==== WORKING DATA ====
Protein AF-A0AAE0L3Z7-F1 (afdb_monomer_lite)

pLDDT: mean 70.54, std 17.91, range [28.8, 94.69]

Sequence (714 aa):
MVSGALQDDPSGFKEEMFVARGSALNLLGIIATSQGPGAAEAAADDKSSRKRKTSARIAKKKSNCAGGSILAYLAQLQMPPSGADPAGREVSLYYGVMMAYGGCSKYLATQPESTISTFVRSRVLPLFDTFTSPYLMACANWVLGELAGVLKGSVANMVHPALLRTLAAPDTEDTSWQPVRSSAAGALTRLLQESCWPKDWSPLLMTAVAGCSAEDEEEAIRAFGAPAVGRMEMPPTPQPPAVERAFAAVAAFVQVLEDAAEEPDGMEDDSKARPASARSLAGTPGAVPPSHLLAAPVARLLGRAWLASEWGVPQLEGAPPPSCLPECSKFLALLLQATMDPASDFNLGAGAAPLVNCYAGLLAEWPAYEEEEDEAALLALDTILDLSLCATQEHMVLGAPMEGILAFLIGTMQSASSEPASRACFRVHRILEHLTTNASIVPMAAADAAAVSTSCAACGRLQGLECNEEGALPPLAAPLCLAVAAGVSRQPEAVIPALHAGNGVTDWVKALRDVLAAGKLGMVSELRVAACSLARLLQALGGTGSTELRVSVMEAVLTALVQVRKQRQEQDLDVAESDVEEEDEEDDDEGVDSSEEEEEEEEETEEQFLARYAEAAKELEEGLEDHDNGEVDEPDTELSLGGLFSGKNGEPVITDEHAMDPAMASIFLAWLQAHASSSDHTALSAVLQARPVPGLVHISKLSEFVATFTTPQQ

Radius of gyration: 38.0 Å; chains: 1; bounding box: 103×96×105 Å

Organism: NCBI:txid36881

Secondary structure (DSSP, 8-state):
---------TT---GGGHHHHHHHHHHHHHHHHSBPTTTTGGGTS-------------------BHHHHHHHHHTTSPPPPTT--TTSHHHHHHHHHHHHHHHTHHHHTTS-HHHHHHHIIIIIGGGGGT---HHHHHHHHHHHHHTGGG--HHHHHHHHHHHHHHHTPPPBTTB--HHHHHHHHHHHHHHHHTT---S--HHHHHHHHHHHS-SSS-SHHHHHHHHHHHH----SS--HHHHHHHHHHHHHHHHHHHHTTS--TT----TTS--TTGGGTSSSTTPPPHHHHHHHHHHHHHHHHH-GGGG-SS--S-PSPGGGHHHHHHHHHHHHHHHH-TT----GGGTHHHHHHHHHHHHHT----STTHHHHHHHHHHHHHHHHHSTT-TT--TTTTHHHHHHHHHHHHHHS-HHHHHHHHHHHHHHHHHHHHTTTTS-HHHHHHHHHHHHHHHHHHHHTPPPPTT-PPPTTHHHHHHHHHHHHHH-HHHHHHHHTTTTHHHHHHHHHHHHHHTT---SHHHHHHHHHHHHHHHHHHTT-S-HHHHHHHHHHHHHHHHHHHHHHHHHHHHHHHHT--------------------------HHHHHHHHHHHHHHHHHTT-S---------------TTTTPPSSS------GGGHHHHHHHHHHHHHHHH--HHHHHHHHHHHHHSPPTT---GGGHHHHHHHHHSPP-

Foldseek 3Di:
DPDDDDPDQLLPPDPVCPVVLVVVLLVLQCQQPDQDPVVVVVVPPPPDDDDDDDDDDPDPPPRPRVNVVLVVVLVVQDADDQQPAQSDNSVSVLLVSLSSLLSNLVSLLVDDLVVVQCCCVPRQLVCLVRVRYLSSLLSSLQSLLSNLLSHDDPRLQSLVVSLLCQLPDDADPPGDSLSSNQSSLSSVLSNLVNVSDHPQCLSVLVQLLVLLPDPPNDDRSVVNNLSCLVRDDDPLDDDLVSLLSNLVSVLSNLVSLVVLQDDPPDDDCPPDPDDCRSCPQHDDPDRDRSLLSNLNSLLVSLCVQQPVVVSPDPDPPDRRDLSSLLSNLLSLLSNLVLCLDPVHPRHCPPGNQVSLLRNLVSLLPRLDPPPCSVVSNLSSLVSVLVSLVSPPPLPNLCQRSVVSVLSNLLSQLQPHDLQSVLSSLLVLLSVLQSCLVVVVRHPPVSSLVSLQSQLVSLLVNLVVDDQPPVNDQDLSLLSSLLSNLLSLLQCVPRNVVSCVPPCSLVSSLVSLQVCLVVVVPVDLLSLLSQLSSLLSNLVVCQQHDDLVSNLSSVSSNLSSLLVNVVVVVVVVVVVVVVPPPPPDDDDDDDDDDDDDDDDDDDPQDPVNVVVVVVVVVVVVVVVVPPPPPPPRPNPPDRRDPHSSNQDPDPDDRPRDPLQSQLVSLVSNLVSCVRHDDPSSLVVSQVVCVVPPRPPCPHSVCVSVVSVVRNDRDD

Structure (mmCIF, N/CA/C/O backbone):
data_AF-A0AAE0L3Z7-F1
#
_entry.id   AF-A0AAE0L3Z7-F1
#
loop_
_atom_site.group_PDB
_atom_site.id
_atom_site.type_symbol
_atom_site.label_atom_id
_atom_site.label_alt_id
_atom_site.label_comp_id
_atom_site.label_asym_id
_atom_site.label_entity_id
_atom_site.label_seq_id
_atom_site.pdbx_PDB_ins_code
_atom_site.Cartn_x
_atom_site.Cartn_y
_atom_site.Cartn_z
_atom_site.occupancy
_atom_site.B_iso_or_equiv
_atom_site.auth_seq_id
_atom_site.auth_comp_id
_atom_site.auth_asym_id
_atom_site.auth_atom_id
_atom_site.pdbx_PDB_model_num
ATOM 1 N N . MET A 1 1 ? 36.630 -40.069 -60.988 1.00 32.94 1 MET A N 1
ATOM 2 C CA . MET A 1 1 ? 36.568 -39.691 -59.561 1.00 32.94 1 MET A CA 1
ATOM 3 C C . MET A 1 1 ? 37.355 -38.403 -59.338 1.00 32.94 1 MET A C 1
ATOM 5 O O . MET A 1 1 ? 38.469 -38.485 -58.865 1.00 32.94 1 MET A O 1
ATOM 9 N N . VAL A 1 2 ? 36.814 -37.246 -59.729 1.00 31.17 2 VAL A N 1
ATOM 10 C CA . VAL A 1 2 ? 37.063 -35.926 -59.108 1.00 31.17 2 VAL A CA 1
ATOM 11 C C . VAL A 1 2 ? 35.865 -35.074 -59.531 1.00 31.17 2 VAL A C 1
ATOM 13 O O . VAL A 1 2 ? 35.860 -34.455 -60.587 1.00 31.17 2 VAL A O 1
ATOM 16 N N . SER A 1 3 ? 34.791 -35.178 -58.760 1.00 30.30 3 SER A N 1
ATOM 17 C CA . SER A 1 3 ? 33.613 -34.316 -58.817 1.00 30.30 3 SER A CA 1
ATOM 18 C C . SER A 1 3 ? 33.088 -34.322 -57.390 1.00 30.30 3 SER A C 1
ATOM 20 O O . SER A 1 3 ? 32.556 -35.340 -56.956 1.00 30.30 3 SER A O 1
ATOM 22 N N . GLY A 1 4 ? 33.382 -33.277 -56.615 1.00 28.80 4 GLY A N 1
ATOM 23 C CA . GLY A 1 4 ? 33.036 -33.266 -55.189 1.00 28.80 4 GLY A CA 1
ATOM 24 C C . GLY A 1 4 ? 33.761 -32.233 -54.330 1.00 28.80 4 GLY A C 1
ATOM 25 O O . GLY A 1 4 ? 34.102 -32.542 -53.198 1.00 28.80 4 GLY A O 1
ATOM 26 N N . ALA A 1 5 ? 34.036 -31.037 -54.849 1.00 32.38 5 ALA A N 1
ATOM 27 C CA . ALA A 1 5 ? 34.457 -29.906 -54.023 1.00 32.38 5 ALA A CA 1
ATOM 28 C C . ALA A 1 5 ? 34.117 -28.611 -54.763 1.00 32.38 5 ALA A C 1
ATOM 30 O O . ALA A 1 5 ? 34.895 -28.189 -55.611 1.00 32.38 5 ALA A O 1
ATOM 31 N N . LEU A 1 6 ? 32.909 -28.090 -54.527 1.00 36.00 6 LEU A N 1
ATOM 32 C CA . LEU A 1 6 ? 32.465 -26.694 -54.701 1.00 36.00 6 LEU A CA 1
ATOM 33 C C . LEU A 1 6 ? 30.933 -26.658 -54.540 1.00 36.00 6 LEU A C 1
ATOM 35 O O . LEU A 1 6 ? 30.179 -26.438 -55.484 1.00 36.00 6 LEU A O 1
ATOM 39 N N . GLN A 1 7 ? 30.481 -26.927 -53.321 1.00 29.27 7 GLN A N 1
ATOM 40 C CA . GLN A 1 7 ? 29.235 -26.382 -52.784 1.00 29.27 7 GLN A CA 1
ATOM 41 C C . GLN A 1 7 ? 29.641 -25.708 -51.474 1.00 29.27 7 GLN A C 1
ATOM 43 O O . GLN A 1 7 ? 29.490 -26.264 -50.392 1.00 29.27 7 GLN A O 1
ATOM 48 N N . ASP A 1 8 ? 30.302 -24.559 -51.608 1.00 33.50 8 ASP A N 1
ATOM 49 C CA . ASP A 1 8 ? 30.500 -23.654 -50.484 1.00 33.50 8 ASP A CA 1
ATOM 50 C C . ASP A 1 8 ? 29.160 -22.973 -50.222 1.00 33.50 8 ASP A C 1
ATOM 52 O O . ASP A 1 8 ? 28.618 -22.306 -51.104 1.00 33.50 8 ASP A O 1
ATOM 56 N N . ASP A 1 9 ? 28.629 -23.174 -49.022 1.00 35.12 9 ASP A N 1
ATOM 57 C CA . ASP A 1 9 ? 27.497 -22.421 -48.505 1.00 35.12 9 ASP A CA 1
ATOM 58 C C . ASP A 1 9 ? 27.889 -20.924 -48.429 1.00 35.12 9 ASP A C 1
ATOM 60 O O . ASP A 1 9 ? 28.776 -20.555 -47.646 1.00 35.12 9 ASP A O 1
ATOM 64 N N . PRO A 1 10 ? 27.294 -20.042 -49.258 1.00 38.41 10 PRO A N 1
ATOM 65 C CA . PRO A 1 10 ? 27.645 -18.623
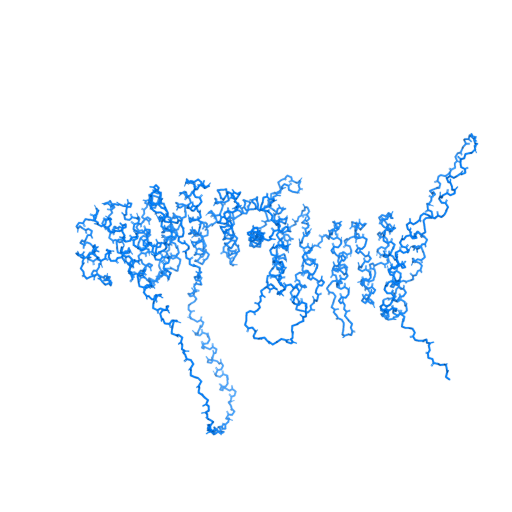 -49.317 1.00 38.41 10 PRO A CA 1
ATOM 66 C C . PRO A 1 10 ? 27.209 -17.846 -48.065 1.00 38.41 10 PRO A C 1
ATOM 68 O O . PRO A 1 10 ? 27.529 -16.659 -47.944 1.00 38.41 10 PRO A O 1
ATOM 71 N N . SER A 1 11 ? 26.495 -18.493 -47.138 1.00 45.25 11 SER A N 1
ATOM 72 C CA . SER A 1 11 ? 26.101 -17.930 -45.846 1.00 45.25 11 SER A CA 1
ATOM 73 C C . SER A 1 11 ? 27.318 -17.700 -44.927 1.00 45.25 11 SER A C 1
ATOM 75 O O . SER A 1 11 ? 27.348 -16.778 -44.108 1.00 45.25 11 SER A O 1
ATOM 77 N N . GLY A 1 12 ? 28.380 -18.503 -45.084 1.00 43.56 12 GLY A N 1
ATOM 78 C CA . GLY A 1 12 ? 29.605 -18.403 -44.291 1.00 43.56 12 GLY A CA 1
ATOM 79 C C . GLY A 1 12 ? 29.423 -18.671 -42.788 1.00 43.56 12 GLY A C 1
====
==== WORKING DATA ====
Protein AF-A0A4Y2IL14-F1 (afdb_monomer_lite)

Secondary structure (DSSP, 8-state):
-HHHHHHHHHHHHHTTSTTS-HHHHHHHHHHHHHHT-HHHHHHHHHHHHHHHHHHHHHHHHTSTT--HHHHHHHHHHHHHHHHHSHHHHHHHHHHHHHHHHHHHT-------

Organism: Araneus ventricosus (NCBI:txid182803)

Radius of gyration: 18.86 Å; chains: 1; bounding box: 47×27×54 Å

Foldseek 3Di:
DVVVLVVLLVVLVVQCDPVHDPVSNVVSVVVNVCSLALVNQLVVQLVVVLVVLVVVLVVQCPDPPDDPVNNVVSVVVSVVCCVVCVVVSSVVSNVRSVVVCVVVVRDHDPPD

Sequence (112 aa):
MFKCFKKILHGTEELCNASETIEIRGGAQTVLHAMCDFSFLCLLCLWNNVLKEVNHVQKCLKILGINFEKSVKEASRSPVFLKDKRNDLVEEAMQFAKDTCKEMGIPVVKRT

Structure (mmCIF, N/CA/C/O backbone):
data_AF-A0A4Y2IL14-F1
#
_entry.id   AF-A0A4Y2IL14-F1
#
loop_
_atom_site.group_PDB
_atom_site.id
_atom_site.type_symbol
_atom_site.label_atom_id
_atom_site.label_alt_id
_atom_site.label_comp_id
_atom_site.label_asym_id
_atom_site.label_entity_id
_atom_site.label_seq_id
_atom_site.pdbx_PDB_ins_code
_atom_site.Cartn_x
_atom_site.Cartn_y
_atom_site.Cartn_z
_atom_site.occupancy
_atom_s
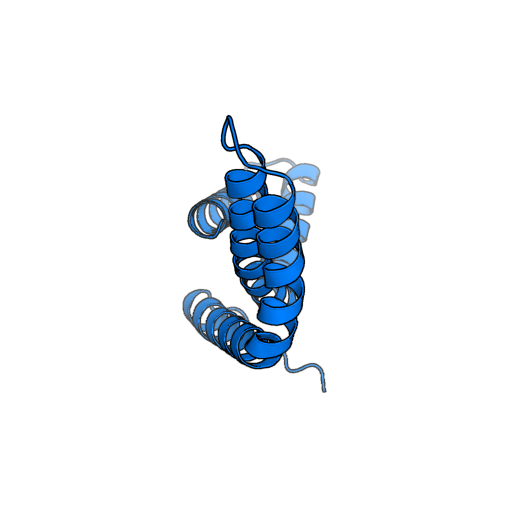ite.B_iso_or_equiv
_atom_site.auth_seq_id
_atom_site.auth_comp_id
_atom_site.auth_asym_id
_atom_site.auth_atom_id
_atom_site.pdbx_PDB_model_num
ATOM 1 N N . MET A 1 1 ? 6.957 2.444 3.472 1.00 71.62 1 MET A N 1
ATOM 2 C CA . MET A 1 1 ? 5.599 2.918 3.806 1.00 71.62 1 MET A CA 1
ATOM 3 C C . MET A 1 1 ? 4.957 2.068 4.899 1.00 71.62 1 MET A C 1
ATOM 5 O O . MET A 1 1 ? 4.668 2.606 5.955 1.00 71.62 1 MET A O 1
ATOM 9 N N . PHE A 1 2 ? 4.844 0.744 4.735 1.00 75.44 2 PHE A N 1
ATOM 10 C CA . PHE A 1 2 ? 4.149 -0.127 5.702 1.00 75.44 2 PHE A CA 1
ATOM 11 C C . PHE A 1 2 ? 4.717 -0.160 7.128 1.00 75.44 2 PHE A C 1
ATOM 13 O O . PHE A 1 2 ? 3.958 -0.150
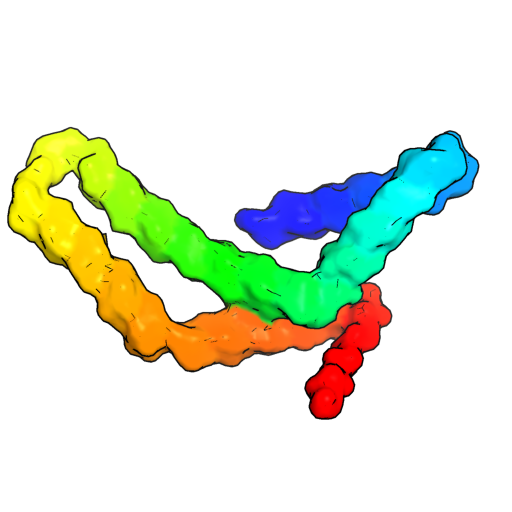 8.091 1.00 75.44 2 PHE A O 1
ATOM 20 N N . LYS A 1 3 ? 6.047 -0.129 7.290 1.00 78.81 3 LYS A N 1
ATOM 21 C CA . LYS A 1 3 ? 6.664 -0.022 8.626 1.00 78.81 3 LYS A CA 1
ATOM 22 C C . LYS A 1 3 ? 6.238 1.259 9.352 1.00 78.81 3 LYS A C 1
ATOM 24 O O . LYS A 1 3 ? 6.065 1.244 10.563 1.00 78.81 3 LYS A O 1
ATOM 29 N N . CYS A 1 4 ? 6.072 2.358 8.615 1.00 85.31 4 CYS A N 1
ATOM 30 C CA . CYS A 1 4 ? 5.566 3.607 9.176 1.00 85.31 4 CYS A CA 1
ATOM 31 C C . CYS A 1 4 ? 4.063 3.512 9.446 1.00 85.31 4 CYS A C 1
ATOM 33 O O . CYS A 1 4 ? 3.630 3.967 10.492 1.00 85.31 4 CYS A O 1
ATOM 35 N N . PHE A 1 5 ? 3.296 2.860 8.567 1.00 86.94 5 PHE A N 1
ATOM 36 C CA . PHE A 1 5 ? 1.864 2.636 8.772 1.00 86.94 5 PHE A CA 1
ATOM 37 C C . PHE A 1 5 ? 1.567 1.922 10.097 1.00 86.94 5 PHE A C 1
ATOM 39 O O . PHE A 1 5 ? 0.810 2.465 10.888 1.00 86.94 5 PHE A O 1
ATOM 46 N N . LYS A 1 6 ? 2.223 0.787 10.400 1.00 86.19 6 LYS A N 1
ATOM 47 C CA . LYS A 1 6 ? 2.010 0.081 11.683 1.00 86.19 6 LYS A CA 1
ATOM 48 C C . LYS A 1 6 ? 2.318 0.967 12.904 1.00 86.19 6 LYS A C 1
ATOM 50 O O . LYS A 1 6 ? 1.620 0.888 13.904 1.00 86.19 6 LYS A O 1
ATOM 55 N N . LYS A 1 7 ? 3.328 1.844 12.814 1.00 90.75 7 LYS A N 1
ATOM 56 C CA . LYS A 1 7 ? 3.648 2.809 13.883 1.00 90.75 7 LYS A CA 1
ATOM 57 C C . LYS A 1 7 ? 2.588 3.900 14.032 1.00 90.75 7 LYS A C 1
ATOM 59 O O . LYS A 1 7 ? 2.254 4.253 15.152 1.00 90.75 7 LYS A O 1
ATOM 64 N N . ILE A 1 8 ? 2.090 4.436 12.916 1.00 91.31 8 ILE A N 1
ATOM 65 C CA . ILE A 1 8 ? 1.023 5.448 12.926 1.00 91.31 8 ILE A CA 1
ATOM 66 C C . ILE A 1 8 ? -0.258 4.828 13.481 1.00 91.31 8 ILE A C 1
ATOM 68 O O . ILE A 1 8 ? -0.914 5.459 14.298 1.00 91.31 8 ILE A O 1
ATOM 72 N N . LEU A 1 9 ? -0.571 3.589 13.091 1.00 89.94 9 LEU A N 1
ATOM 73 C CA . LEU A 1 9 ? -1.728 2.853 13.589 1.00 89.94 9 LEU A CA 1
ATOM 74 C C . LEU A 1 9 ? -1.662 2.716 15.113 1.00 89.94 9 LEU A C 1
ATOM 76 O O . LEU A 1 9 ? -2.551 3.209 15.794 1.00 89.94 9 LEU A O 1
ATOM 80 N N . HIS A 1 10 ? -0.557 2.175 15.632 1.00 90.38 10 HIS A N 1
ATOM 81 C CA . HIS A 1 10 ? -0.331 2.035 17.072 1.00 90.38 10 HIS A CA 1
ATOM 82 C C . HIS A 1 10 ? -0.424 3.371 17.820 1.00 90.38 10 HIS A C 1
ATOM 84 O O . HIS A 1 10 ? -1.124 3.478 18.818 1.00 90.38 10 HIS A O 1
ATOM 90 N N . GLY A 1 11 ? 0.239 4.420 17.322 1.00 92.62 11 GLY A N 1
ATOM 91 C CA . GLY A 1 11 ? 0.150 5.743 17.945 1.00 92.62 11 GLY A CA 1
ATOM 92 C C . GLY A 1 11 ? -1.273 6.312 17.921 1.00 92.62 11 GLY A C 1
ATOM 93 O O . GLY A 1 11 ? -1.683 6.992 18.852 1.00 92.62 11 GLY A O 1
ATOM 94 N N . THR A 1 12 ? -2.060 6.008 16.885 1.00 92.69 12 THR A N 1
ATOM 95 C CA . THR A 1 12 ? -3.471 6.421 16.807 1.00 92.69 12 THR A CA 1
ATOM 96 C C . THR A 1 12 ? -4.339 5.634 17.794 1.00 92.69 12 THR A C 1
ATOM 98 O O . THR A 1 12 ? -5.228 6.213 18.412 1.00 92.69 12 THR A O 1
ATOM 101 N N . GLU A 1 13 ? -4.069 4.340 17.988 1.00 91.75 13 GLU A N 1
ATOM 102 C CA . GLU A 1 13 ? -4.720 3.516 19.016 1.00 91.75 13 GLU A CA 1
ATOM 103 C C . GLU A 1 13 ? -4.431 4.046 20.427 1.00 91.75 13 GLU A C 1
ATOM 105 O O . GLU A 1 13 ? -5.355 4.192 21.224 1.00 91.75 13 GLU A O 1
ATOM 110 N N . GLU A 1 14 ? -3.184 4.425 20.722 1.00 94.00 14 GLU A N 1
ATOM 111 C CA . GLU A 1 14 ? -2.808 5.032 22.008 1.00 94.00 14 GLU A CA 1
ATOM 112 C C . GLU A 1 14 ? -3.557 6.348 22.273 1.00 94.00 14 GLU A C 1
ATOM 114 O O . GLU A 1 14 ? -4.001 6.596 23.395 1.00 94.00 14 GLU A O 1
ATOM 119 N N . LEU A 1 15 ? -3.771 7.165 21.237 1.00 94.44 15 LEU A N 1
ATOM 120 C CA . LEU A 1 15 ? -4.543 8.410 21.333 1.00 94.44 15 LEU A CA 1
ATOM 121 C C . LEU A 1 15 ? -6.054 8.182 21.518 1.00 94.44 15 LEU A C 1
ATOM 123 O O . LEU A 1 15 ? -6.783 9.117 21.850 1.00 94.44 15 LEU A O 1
====
#### TASK DETAILS:
From the records above, transcribe without alteration every line from the one with "ATOM 102 C CA" to the one with "ATOM 123 O O", inclusive.

#### RESPONSE AREA:
ATOM 102 C CA . GLU A 1 13 ? -4.720 3.516 19.016 1.00 91.75 13 GLU A CA 1
ATOM 103 C C . GLU A 1 13 ? -4.431 4.046 20.427 1.00 91.75 13 GLU A C 1
ATOM 105 O O . GLU A 1 13 ? -5.355 4.192 21.224 1.00 91.75 13 GLU A O 1
ATOM 110 N N . GLU A 1 14 ? -3.184 4.425 20.722 1.00 94.00 14 GLU A N 1
ATOM 111 C CA . GLU A 1 14 ? -2.808 5.032 22.008 1.00 94.00 14 GLU A CA 1
ATOM 112 C C . GLU A 1 14 ? -3.557 6.348 22.273 1.00 94.00 14 GLU A C 1
ATOM 114 O O . GLU A 1 14 ? -4.001 6.596 23.395 1.00 94.00 14 GLU A O 1
ATOM 119 N N . LEU A 1 15 ? -3.771 7.165 21.237 1.00 94.44 15 LEU A N 1
ATOM 120 C CA . LEU A 1 15 ? -4.543 8.410 21.333 1.00 94.44 15 LEU A CA 1
ATOM 121 C C . LEU A 1 15 ? -6.054 8.182 21.518 1.00 94.44 15 LEU A C 1
ATOM 123 O O . LEU A 1 15 ? -6.783 9.117 21.850 1.00 94.44 15 LEU A O 1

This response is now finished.